Mountain in Saxony, Germany

Hochstein (also known as Sibyllenstein) is a small, forested mountain in the district of Bautzen in Saxony, southeastern Germany. With an elevation of about 449 m, it is described as the highest summit of the North-West Lusatian hill country (Nordwestlausitzer Hügelland).

The mountain lies east of Pulsnitz and near the town of Elstra.

== Geography ==
Hochstein forms a prominent wooded summit within the gently rolling uplands of West Lusatia. The surrounding relief is characterised by a dense pattern of short valleys and ridges typical of the West Lusatian hill country.

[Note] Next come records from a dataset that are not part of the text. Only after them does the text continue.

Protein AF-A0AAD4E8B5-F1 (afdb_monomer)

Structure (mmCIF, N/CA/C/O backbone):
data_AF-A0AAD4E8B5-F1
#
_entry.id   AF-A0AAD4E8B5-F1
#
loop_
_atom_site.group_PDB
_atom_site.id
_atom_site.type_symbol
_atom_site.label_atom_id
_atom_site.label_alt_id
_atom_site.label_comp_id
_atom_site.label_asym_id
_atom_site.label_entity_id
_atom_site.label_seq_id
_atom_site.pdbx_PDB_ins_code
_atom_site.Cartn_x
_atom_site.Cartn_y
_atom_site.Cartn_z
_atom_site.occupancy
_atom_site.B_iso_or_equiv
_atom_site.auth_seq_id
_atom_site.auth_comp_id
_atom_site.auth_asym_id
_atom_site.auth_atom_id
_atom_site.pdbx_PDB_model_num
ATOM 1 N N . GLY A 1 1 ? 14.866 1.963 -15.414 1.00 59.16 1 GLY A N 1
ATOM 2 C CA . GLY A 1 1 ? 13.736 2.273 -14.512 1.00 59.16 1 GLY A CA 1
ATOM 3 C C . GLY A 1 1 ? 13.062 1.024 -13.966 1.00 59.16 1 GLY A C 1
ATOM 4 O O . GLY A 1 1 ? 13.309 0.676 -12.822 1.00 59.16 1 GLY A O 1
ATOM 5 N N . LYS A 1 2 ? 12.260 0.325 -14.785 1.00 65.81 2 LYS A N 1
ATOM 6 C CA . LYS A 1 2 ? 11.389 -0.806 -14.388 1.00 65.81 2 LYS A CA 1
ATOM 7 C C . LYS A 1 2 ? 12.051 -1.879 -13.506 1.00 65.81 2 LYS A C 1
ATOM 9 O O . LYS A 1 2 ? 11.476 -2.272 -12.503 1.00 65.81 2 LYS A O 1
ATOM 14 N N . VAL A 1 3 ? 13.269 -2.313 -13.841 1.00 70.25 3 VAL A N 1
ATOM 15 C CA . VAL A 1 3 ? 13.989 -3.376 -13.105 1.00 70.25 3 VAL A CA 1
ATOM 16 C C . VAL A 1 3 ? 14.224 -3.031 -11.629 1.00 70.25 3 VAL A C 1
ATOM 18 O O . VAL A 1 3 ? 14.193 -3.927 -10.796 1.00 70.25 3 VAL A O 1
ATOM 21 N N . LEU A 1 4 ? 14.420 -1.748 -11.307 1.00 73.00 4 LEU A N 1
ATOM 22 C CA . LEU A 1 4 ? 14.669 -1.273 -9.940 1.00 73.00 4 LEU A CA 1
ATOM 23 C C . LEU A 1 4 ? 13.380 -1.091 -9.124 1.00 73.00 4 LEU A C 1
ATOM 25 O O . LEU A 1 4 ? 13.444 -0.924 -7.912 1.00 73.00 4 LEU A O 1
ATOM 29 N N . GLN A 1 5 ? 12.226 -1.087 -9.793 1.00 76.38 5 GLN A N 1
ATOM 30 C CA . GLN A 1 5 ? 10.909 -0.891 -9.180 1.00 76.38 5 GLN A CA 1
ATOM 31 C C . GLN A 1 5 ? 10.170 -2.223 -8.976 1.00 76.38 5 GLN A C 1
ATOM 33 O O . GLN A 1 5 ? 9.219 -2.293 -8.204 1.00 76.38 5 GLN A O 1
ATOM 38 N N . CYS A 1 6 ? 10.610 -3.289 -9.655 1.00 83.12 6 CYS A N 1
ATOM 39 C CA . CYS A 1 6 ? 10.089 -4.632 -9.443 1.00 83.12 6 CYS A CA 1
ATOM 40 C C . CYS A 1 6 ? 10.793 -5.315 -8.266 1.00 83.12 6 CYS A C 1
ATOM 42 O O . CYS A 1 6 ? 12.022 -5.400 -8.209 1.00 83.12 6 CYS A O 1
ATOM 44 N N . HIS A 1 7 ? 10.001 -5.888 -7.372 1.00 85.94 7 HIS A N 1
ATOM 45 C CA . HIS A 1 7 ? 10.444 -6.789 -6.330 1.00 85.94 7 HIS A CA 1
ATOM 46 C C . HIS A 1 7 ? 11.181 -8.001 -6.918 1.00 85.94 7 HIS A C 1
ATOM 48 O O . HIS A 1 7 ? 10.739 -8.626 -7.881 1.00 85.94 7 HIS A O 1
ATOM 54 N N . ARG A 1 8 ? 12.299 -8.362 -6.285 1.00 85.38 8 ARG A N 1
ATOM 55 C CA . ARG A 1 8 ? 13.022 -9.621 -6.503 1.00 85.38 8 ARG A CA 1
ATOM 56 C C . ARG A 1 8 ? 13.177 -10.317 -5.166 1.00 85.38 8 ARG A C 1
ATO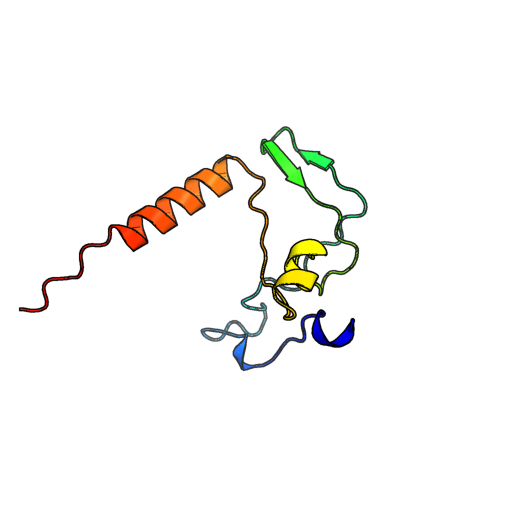M 58 O O . ARG A 1 8 ? 13.807 -9.746 -4.282 1.00 85.38 8 ARG A O 1
ATOM 65 N N . CYS A 1 9 ? 12.632 -11.513 -4.978 1.00 84.12 9 CYS A N 1
ATOM 66 C CA . CYS A 1 9 ? 12.777 -12.164 -3.679 1.00 84.12 9 CYS A CA 1
ATOM 67 C C . CYS A 1 9 ? 14.256 -12.504 -3.409 1.00 84.12 9 CYS A C 1
ATOM 69 O O . CYS A 1 9 ? 14.990 -12.884 -4.319 1.00 84.12 9 CYS A O 1
ATOM 71 N N . HIS A 1 10 ? 14.703 -12.307 -2.169 1.00 81.88 10 HIS A N 1
ATOM 72 C CA . HIS A 1 10 ? 16.063 -12.621 -1.723 1.00 81.88 10 HIS A CA 1
ATOM 73 C C . HIS A 1 10 ? 15.994 -13.323 -0.362 1.00 81.88 10 HIS A C 1
ATOM 75 O O . HIS A 1 10 ? 15.053 -13.045 0.383 1.00 81.88 10 HIS A O 1
ATOM 81 N N . PRO A 1 11 ? 16.998 -14.138 0.012 1.00 75.44 11 PRO A N 1
ATOM 82 C CA . PRO A 1 11 ? 16.991 -14.905 1.262 1.00 75.44 11 PRO A CA 1
ATOM 83 C C . PRO A 1 11 ? 16.715 -14.070 2.523 1.00 75.44 11 PRO A C 1
ATOM 85 O O . PRO A 1 11 ? 15.964 -14.485 3.395 1.00 75.44 11 PRO A O 1
ATOM 88 N N . VAL A 1 12 ? 17.212 -12.826 2.579 1.00 71.69 12 VAL A N 1
ATOM 89 C CA . VAL A 1 12 ? 16.968 -11.872 3.687 1.00 71.69 12 VAL A CA 1
ATOM 90 C C . VAL A 1 12 ? 15.482 -11.548 3.929 1.00 71.69 12 VAL A C 1
ATOM 92 O O . VAL A 1 12 ? 15.108 -10.974 4.953 1.00 71.69 12 VAL A O 1
ATOM 95 N N . ARG A 1 13 ? 14.613 -11.867 2.966 1.00 65.94 13 ARG A N 1
ATOM 96 C CA . ARG A 1 13 ? 13.176 -11.584 3.010 1.00 65.94 13 ARG A CA 1
ATOM 97 C C . ARG A 1 13 ? 12.357 -12.741 3.583 1.00 65.94 13 ARG A C 1
ATOM 99 O O . ARG A 1 13 ? 11.152 -12.567 3.739 1.00 65.94 13 ARG A O 1
ATOM 106 N N . HIS A 1 14 ? 12.988 -13.855 3.940 1.00 74.19 14 HIS A N 1
ATOM 107 C CA . HIS A 1 14 ? 12.383 -14.936 4.710 1.00 74.19 14 HIS A CA 1
ATOM 108 C C . HIS A 1 14 ? 12.779 -14.733 6.172 1.00 74.19 14 HIS A C 1
ATOM 110 O O . HIS A 1 14 ? 13.940 -14.858 6.555 1.00 74.19 14 HIS A O 1
ATOM 116 N N . LYS A 1 15 ? 11.826 -14.280 6.992 1.00 68.75 15 LYS A N 1
ATOM 117 C CA . LYS A 1 15 ? 12.055 -14.060 8.426 1.00 68.75 15 LYS A CA 1
ATOM 118 C C . LYS A 1 15 ? 11.516 -15.266 9.184 1.00 68.75 15 LYS A C 1
ATOM 120 O O . LYS A 1 15 ? 10.417 -15.716 8.877 1.00 68.75 15 LYS A O 1
ATOM 125 N N . TYR A 1 16 ? 12.261 -15.736 10.183 1.00 76.94 16 TYR A N 1
ATOM 126 C CA . TYR A 1 16 ? 11.832 -16.818 11.080 1.00 76.94 16 TYR A CA 1
ATOM 127 C C . TYR A 1 16 ? 11.524 -18.155 10.373 1.00 76.94 16 TYR A C 1
ATOM 129 O O . TYR A 1 16 ? 10.599 -18.851 10.772 1.00 76.94 16 TYR A O 1
ATOM 137 N N . GLY A 1 17 ? 12.273 -18.502 9.318 1.00 72.12 17 GLY A N 1
ATOM 138 C CA . GLY A 1 17 ? 12.091 -19.770 8.590 1.00 72.12 17 GLY A CA 1
ATOM 139 C C . GLY A 1 17 ? 10.862 -19.816 7.677 1.00 72.12 17 GLY A C 1
ATOM 140 O O . GLY A 1 17 ? 10.444 -20.889 7.262 1.00 72.12 17 GLY A O 1
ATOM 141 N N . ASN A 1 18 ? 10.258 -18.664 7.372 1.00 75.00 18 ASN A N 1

The summit area includes exposed rock formations; the traditional name Sibyllenstein is associated with these outcrops and local tradition.

== Geology ==
The wider region belongs to the Lusatian basement and is characterised by intrusive rocks, including varieties of granodiorite documented for eastern Saxony. A major geological structure of eastern Saxony is the Lusatian thrust (Lausitzer Überschiebung), separating the Lusatian crystalline complex from younger sedimentary units of the Cretaceous basin to the south and west.

== Hydrology ==
The Black Elster river rises on the Hochstein above the locality of Kindisch in the Upper Lusatia region.

== Access ==
Hochstein is a local hiking destination. Marked walking routes connect the summit area with nearby villages and points of interest in the West Lusatian landscape protection area.

== Cultural notes ==
Early 20th-century regional literature describes the Hochstein/Sibyllenstein as a notable viewpoint and records local traditions connected with the summit rocks.